The transmitted wave energy $P_{t1}$ is reflected and transmitted again through the second pontoon

$$P_{t1}=P_{c2}+P_{r2}+P_{t2}$$

(9)

The reflected wave $P_{r2}$ will oscillate between the two buoys and gradually attenuate. The final transmitted wave energy is about $P_t{}_2$, and the wave energy loss ratio is

$$\frac{P_c+P_{r1}+P_{r2}+P_s}{P_{\mathrm{wave}}}=\frac{H_i{}^2-H_t{}^2}{H_i{}^2}=1-C_t{}^2$$

(10)

The wave transmission coefficient is an important indicator of the wave-absorbing performance of the floating breakwater. The transmitted wave height is measured by a wave height meter arranged behind the embankment beyond one wavelength. The wave transmission coefficient $C_t$ is the ratio of the transmitted wave height behind the embankment to the incident wave height in front of the embankment:

$$C_t=\frac{H_t}{H_i}$$

(11)

where $H_r$ is the height of the reflected wave before the breakwater, $H_t$ is the height of the transmitted wave behind the breakwater, and $H_i$ is the height of the incident wave before the breakwater.

3. Numerical Simulation

The three-dimensional numerical simulation of the floating breakwater based on the S-shaped runner is a relatively complex flow field, especially in the rotating area. In this study, the CFD simulation software StarCCM+ is used to study the flow field structure around the entire floating breakwater. The S-shaped runners are arranged horizontally, and the floating breakwater in this study moves and rotates. Therefore, 3D CFD numerical simulation is carried out to study the characteristics of the entire flow field, and to analyze the entire flow field macroscopically.

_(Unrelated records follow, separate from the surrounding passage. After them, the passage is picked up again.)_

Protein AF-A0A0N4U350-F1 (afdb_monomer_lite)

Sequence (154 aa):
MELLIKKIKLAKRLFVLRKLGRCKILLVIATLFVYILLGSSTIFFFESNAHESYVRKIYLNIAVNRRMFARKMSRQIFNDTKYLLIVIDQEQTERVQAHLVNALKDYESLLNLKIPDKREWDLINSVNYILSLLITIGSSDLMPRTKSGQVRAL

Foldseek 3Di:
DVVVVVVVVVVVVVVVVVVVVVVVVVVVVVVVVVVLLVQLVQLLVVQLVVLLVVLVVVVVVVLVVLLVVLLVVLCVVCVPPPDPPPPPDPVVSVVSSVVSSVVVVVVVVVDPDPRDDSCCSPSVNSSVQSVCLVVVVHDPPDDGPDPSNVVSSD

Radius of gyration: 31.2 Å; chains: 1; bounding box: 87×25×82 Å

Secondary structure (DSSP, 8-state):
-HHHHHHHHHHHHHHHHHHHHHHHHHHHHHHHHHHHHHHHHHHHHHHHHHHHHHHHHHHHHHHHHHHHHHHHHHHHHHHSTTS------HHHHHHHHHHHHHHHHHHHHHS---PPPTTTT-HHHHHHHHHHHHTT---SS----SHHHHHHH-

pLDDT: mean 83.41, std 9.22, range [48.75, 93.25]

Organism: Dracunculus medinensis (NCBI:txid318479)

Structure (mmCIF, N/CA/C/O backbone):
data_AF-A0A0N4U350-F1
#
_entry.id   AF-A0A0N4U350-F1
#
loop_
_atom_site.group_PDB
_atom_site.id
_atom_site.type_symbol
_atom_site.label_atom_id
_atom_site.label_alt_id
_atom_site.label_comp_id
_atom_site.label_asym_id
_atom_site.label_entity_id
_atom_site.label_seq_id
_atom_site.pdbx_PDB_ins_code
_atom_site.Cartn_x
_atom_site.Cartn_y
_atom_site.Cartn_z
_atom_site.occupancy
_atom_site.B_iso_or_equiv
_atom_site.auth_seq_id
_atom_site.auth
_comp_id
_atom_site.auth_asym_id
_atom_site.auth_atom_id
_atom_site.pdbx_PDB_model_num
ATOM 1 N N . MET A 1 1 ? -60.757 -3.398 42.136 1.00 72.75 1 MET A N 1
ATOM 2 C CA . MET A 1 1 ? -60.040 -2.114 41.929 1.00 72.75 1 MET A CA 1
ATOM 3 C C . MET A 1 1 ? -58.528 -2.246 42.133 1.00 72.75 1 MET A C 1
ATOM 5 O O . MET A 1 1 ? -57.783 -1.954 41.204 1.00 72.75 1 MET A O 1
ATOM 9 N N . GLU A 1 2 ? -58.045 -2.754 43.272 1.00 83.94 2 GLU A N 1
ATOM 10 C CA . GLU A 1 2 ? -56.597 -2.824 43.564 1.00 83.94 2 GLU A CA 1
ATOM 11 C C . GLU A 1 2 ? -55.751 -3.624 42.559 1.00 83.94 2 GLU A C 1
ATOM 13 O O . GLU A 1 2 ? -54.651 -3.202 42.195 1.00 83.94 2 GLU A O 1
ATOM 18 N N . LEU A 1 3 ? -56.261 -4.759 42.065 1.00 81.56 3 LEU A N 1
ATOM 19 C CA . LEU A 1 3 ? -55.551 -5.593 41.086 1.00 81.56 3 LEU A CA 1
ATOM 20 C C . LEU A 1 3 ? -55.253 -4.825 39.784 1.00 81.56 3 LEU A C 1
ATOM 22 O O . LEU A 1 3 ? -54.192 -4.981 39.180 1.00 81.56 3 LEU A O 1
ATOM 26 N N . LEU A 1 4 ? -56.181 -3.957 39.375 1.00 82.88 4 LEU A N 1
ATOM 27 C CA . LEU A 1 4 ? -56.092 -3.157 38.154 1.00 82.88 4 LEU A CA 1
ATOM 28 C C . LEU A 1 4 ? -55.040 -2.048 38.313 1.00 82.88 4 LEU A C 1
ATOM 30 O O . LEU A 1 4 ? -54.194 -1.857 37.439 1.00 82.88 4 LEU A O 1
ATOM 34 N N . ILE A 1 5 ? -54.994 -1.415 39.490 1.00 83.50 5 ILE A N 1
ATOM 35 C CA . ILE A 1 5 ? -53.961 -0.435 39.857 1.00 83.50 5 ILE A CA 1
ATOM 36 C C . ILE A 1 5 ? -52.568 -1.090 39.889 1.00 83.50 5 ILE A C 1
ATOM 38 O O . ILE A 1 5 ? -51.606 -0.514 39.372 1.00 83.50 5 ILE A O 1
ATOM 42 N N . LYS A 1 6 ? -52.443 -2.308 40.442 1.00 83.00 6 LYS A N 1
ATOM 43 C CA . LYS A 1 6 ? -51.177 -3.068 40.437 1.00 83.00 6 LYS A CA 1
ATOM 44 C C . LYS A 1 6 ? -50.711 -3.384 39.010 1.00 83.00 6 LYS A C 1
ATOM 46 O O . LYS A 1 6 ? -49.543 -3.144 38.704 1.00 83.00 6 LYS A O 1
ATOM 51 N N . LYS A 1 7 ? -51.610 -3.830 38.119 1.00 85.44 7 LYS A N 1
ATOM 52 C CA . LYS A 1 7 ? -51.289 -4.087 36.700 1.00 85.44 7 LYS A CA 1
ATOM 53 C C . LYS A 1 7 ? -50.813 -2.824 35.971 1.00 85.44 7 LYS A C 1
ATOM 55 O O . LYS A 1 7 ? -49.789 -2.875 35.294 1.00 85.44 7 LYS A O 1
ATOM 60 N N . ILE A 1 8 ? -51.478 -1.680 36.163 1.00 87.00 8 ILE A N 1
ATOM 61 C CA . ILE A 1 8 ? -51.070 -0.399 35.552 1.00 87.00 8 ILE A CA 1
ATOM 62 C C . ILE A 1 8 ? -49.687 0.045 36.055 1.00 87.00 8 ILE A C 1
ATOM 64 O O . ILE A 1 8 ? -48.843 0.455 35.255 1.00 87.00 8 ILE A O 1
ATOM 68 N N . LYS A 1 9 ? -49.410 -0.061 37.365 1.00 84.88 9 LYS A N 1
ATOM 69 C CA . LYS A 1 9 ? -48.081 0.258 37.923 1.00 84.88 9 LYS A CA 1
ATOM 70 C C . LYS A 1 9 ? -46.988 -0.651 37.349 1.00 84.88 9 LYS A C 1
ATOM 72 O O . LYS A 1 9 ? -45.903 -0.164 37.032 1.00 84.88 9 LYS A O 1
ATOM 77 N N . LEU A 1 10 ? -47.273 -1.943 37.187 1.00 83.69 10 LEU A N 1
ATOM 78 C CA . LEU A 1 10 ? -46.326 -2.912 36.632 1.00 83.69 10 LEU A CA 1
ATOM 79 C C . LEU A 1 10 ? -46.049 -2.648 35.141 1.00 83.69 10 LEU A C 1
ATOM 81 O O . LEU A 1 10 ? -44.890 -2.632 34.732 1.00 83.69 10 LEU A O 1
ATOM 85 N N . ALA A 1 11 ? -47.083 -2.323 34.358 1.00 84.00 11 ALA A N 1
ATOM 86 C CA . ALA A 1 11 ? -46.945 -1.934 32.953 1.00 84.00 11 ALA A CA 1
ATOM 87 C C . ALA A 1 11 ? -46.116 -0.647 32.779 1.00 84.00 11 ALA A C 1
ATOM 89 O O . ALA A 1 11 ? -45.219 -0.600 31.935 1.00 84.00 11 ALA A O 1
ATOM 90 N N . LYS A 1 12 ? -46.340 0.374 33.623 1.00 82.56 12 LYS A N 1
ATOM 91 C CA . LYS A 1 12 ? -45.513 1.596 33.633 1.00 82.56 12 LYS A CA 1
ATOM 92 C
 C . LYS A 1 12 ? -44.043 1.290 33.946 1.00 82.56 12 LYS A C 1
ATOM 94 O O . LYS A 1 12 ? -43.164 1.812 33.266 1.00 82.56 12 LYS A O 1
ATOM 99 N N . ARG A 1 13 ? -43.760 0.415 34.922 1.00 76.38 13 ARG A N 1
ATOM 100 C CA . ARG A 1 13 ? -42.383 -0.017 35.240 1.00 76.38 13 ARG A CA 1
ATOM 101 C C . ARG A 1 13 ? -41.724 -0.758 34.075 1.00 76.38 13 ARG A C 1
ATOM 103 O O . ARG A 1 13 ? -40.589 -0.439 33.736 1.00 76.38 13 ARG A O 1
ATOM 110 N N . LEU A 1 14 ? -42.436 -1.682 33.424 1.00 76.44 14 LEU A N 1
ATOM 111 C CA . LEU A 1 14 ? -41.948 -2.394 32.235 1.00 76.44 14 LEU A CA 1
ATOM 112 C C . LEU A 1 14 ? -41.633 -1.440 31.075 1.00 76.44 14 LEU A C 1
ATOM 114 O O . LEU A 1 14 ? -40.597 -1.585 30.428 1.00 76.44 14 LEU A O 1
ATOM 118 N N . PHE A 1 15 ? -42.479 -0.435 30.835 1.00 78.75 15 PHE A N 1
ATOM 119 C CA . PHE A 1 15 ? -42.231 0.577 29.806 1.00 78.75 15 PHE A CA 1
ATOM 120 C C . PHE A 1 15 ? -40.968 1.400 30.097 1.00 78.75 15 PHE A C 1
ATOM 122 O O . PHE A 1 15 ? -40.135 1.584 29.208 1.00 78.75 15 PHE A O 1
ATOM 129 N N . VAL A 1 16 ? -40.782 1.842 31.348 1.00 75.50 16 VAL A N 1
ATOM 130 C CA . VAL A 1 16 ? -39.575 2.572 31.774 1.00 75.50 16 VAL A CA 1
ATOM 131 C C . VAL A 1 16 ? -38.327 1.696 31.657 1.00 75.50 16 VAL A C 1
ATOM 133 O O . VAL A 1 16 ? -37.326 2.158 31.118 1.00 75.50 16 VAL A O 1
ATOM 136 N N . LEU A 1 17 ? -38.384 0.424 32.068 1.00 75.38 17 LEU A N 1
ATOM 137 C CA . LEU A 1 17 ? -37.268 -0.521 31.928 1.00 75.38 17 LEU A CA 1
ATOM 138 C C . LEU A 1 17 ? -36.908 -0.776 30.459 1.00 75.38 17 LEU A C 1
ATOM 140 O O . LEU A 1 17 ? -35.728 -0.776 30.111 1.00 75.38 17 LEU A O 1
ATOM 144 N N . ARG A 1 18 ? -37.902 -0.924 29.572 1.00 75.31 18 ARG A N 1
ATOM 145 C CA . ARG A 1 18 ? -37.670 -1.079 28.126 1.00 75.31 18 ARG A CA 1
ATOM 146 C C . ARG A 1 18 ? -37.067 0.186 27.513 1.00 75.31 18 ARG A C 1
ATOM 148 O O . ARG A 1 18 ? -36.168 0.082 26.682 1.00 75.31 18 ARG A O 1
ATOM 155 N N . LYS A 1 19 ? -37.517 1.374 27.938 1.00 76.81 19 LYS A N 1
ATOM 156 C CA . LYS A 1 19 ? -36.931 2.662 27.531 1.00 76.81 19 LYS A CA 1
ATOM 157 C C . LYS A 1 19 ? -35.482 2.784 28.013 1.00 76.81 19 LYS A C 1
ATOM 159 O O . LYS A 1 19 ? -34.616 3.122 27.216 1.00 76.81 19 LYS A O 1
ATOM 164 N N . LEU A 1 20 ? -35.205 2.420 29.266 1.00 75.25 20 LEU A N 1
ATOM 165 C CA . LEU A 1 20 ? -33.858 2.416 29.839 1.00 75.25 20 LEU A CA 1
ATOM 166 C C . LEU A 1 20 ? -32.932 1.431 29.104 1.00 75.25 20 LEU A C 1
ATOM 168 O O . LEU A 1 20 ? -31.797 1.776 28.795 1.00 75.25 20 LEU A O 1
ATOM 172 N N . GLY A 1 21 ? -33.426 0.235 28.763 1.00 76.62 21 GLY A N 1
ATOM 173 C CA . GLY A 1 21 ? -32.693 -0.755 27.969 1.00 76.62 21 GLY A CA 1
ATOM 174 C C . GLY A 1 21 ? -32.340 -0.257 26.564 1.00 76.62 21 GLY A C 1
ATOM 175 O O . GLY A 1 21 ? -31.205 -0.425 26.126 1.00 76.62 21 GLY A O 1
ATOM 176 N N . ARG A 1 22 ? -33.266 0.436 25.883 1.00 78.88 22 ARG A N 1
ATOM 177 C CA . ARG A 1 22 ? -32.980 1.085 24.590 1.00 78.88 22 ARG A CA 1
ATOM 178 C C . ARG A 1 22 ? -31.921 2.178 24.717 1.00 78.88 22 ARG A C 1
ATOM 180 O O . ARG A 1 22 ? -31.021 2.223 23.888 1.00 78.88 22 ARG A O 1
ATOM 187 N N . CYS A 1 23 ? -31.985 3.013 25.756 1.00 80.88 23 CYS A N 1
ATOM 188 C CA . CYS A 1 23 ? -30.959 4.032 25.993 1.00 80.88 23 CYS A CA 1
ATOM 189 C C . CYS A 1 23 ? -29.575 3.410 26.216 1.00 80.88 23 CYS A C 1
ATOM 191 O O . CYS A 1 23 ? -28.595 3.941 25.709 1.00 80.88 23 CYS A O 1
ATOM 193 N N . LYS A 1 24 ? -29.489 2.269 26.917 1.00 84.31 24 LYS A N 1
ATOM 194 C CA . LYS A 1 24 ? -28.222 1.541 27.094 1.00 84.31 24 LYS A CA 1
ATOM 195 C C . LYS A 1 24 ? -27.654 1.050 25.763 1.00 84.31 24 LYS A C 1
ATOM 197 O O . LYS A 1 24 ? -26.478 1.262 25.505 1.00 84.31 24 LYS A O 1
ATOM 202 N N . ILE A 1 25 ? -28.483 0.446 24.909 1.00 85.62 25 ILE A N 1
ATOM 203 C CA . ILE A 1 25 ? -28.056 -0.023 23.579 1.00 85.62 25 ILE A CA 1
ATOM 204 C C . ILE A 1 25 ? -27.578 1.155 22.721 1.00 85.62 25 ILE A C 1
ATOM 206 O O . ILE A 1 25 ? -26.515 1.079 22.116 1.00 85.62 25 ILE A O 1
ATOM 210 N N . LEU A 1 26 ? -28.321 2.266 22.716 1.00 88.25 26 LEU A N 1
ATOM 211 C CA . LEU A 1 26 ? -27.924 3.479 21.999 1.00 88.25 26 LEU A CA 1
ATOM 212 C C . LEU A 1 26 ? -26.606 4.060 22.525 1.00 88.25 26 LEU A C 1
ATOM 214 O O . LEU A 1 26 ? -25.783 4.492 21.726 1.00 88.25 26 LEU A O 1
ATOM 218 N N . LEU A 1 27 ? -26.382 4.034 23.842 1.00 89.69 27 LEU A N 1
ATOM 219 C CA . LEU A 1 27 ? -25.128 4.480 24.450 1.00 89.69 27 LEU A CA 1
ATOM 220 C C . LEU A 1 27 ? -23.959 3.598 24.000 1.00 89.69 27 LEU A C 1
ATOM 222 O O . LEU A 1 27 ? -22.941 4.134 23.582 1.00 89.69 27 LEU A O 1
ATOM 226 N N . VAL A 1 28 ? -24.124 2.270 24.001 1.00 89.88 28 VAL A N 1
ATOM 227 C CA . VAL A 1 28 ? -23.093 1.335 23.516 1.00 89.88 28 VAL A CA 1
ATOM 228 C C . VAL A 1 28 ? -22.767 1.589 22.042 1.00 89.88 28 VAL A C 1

3.1. Simulation Domain Size and Boundary Conditions

Numerical simulations used an overset grid technique to simulate the movement of the floating breakwater. As shown in Figure 3, the entire simulation domain is divided into three distinct regions: the floating body region, the rotating region, and the background region. Both the floating body area and the rotating area are connected by an overlay grid interface and a background area. To avoid boundary conditions affecting the simulation results, the size of the computational domain needs to be set large enough. The simulation domain is 30λ long and 2L wide, and the floating breakwater is 10λ away from the left boundary. Typical boundary conditions are also used: the velocity inlet is set at the left boundary, and the incident wave is linear. The right boundary is set as the pressure outlet, and the upper and lower boundaries are set as the symmetry plane. The S-shaped runner and the floating body are set as wall surfaces. The numerical simulation scalar diagram is shown in Figure 4.

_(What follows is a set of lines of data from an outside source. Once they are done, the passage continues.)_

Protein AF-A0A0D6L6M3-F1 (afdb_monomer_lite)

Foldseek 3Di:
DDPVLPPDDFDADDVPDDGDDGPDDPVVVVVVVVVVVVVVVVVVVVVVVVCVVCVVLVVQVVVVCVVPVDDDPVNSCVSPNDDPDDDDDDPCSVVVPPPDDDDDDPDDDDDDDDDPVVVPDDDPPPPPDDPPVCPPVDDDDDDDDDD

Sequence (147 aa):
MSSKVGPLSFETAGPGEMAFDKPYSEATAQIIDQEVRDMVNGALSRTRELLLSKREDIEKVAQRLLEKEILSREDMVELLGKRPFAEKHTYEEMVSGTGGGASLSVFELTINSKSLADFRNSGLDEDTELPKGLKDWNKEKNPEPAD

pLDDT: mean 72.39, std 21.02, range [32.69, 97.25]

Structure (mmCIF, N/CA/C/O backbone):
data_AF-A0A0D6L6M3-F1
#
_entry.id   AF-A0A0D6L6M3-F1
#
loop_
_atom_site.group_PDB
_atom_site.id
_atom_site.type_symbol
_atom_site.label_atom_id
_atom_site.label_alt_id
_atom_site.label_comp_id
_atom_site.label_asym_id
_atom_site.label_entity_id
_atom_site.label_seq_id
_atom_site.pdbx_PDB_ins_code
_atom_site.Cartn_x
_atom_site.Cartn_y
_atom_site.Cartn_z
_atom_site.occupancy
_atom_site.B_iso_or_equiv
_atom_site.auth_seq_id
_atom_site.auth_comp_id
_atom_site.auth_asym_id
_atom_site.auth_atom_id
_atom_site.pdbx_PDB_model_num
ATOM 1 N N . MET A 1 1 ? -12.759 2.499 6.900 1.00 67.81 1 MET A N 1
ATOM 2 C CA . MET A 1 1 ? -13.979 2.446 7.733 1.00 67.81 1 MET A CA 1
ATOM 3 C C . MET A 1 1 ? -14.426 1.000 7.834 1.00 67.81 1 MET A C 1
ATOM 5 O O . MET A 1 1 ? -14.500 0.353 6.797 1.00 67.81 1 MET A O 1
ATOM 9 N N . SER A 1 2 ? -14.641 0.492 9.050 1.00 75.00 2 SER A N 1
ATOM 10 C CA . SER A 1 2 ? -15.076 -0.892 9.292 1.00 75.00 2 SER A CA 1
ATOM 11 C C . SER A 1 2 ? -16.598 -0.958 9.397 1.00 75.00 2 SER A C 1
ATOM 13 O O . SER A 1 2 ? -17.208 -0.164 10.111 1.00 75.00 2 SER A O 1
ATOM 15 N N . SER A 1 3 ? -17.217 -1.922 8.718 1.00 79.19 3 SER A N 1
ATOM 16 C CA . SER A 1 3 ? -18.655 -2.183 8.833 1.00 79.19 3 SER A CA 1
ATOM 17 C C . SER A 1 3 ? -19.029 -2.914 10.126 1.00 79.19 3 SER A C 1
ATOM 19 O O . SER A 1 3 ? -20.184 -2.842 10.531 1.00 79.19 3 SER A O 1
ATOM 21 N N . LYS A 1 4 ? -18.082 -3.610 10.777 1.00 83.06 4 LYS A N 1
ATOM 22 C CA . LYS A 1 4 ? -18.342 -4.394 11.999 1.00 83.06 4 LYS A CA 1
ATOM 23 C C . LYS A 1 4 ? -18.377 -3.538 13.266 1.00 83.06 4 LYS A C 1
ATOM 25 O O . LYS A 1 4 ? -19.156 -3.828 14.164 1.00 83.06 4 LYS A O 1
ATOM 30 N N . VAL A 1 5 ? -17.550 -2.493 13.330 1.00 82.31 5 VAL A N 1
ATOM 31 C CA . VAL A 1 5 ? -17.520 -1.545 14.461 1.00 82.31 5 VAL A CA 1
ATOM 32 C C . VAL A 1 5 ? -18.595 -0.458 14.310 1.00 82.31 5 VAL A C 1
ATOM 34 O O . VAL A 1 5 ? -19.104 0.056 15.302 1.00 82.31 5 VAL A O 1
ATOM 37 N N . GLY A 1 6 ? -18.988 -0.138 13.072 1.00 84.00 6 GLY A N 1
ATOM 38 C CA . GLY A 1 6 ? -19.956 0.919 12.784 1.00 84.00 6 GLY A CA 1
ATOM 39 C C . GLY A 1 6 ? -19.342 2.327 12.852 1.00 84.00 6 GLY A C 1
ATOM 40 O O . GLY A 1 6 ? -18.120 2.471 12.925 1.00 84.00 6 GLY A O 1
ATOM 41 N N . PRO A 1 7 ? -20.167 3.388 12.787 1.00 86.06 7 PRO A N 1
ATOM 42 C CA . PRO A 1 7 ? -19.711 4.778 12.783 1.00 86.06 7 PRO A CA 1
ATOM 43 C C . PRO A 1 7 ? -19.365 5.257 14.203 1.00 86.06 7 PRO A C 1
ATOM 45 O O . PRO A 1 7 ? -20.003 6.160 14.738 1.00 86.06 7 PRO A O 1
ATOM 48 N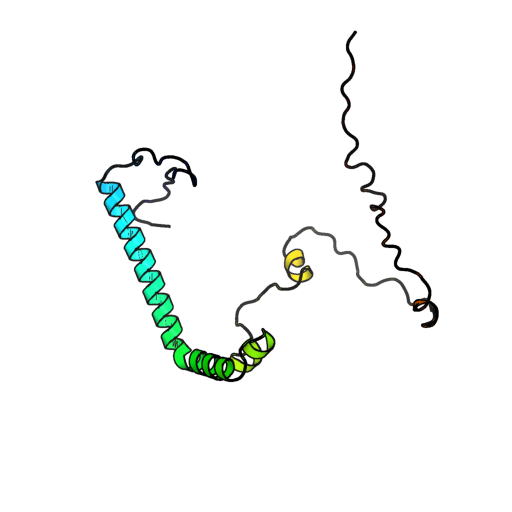 N . LEU A 1 8 ? -18.373 4.626 14.828 1.00 84.69 8 LEU A N 1
ATOM 49 C CA . LEU A 1 8 ? -17.862 5.006 16.143 1.00 84.69 8 LEU A CA 1
ATOM 50 C C . LEU A 1 8 ? -16.524 5.734 16.003 1.00 84.69 8 LEU A C 1
ATOM 52 O O . LEU A 1 8 ? -15.689 5.372 15.174 1.00 84.69 8 LEU A O 1
ATOM 56 N N . SER A 1 9 ? -16.328 6.750 16.840 1.00 84.38 9 SER A N 1
ATOM 57 C CA . SER A 1 9 ? -15.061 7.461 16.987 1.00 84.38 9 SER A CA 1
ATOM 58 C C . SER A 1 9 ? -14.579 7.280 18.417 1.00 84.38 9 SER A C 1
ATOM 60 O O . SER A 1 9 ? -15.325 7.555 19.354 1.00 84.38 9 SER A O 1
ATOM 62 N N . PHE A 1 10 ? -13.344 6.819 18.577 1.00 83.62 10 PHE A N 1
ATOM 63 C CA . PHE A 1 10 ? -12.690 6.715 19.875 1.00 83.62 10 PHE A CA 1
ATOM 64 C C . PHE A 1 10 ? -11.648 7.822 19.980 1.00 83.62 10 PHE A C 1
ATOM 66 O O . PHE A 1 10 ? -10.906 8.058 19.025 1.00 83.62 10 PHE A O 1
ATOM 73 N N . GLU A 1 11 ? -11.587 8.495 21.124 1.00 79.50 11 GLU A N 1
ATOM 74 C CA . GLU A 1 11 ? -10.492 9.415 21.409 1.00 79.50 11 GLU A CA 1
ATOM 75 C C . GLU A 1 11 ? -9.206 8.607 21.575 1.00 79.50 11 GLU A C 1
ATOM 77 O O . GLU A 1 11 ? -9.097 7.720 22.422 1.00 79.50 11 GLU A O 1
ATOM 82 N N . THR A 1 12 ? -8.236 8.885 20.715 1.00 76.50 12 THR A N 1
ATOM 83 C CA . THR A 1 12 ? -6.870 8.391 20.858 1.00 76.50 12 THR A CA 1
ATOM 84 C C . THR A 1 12 ? -6.028 9.501 21.456 1.00 76.50 12 THR A C 1
ATOM 86 O O . THR A 1 12 ? -6.086 10.627 20.962 1.00 76.50 12 THR A O 1
ATOM 89 N N . ALA A 1 13 ? -5.243 9.178 22.486 1.00 76.06 13 ALA A N 1
ATOM 90 C CA . ALA A 1 13 ? -4.316 10.126 23.095 1.00 76.06 13 ALA A CA 1
ATOM 91 C C . ALA A 1 13 ? -3.405 10.750 22.029 1.00 76.06 13 ALA A C 1
ATOM 93 O O . ALA A 1 13 ? -2.922 10.055 21.124 1.00 76.06 13 ALA A O 1
ATOM 94 N N . GLY A 1 14 ? -3.204 12.065 22.124 1.00 76.19 14 GLY A N 1
ATOM 95 C CA . GLY A 1 14 ? -2.342 12.787 21.202 1.00 76.19 14 GLY A CA 1
ATOM 96 C C . GLY A 1 14 ? -0.877 12.344 21.322 1.00 76.19 14 GLY A C 1
ATOM 97 O O . GLY A 1 14 ? -0.481 11.724 22.315 1.00 76.19 14 GLY A O 1
ATOM 98 N N . PRO A 1 15 ? -0.024 12.667 20.335 1.00 73.75 15 PRO A N 1
ATOM 99 C CA . PRO A 1 15 ? 1.410 12.424 20.447 1.00 73.75 15 PRO A CA 1
ATOM 100 C C . PRO A 1 15 ? 1.976 13.102 21.708 1.00 73.75 15 PRO A C 1
ATOM 102 O O . PRO A 1 15 ? 1.976 14.326 21.803 1.00 73.75 15 PRO A O 1
ATOM 105 N N . GLY A 1 16 ? 2.464 12.312 22.669 1.00 73.88 16 GLY A N 1
ATOM 106 C CA . GLY A 1 16 ? 3.050 12.808 23.923 1.00 73.88 16 GLY A CA 1
ATOM 107 C C . GLY A 1 16 ? 2.111 12.823 25.136 1.00 73.88 16 GLY A C 1
ATOM 108 O O . GLY A 1 16 ? 2.577 13.074 26.245 1.00 73.88 16 GLY A O 1
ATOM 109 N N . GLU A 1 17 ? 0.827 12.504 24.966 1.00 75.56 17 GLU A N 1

3.2. Meshing and Simulation Model Selection

The meshing of the computational domain is shown in Figure 5. The three regions are divided by two unstructured meshes: the tangential volume mesh and the prismatic layer mesh are applied to the rotation area, the floating body area, and the background area, respectively. In order to ensure the calculation accuracy of the rotating area and reduce the numerical transmission error, the grids of the rotating area and the floating body area are encrypted. On the other hand, eight prism layers are formed on the surface of the S-shaped runner to improve the mesh quality. The prism layer is extended to 1.1, and the volume growth rate is very slow. The fluid area grid is about 2.8 million, the rotation area is about 100,000, the pontoon area is about 180,000, and the total number of computational domain grids is set to 4,023,825.

Based on the RANS standard $k-\epsilon$ two-equation turbulence model, the two-layer model is realized by using the mixed wall processing function. The pressure interpolation of the control equation adopts the standard method and the second-order upwind style in the space discrete; the numerical solution uses pressure–velocity coupling: SIMPLE algorithm, with 50 internal iterations per time step, and a residual convergence criterion of 10⁻⁵. The rotation angle of the turbine must be less than 1° within a time step.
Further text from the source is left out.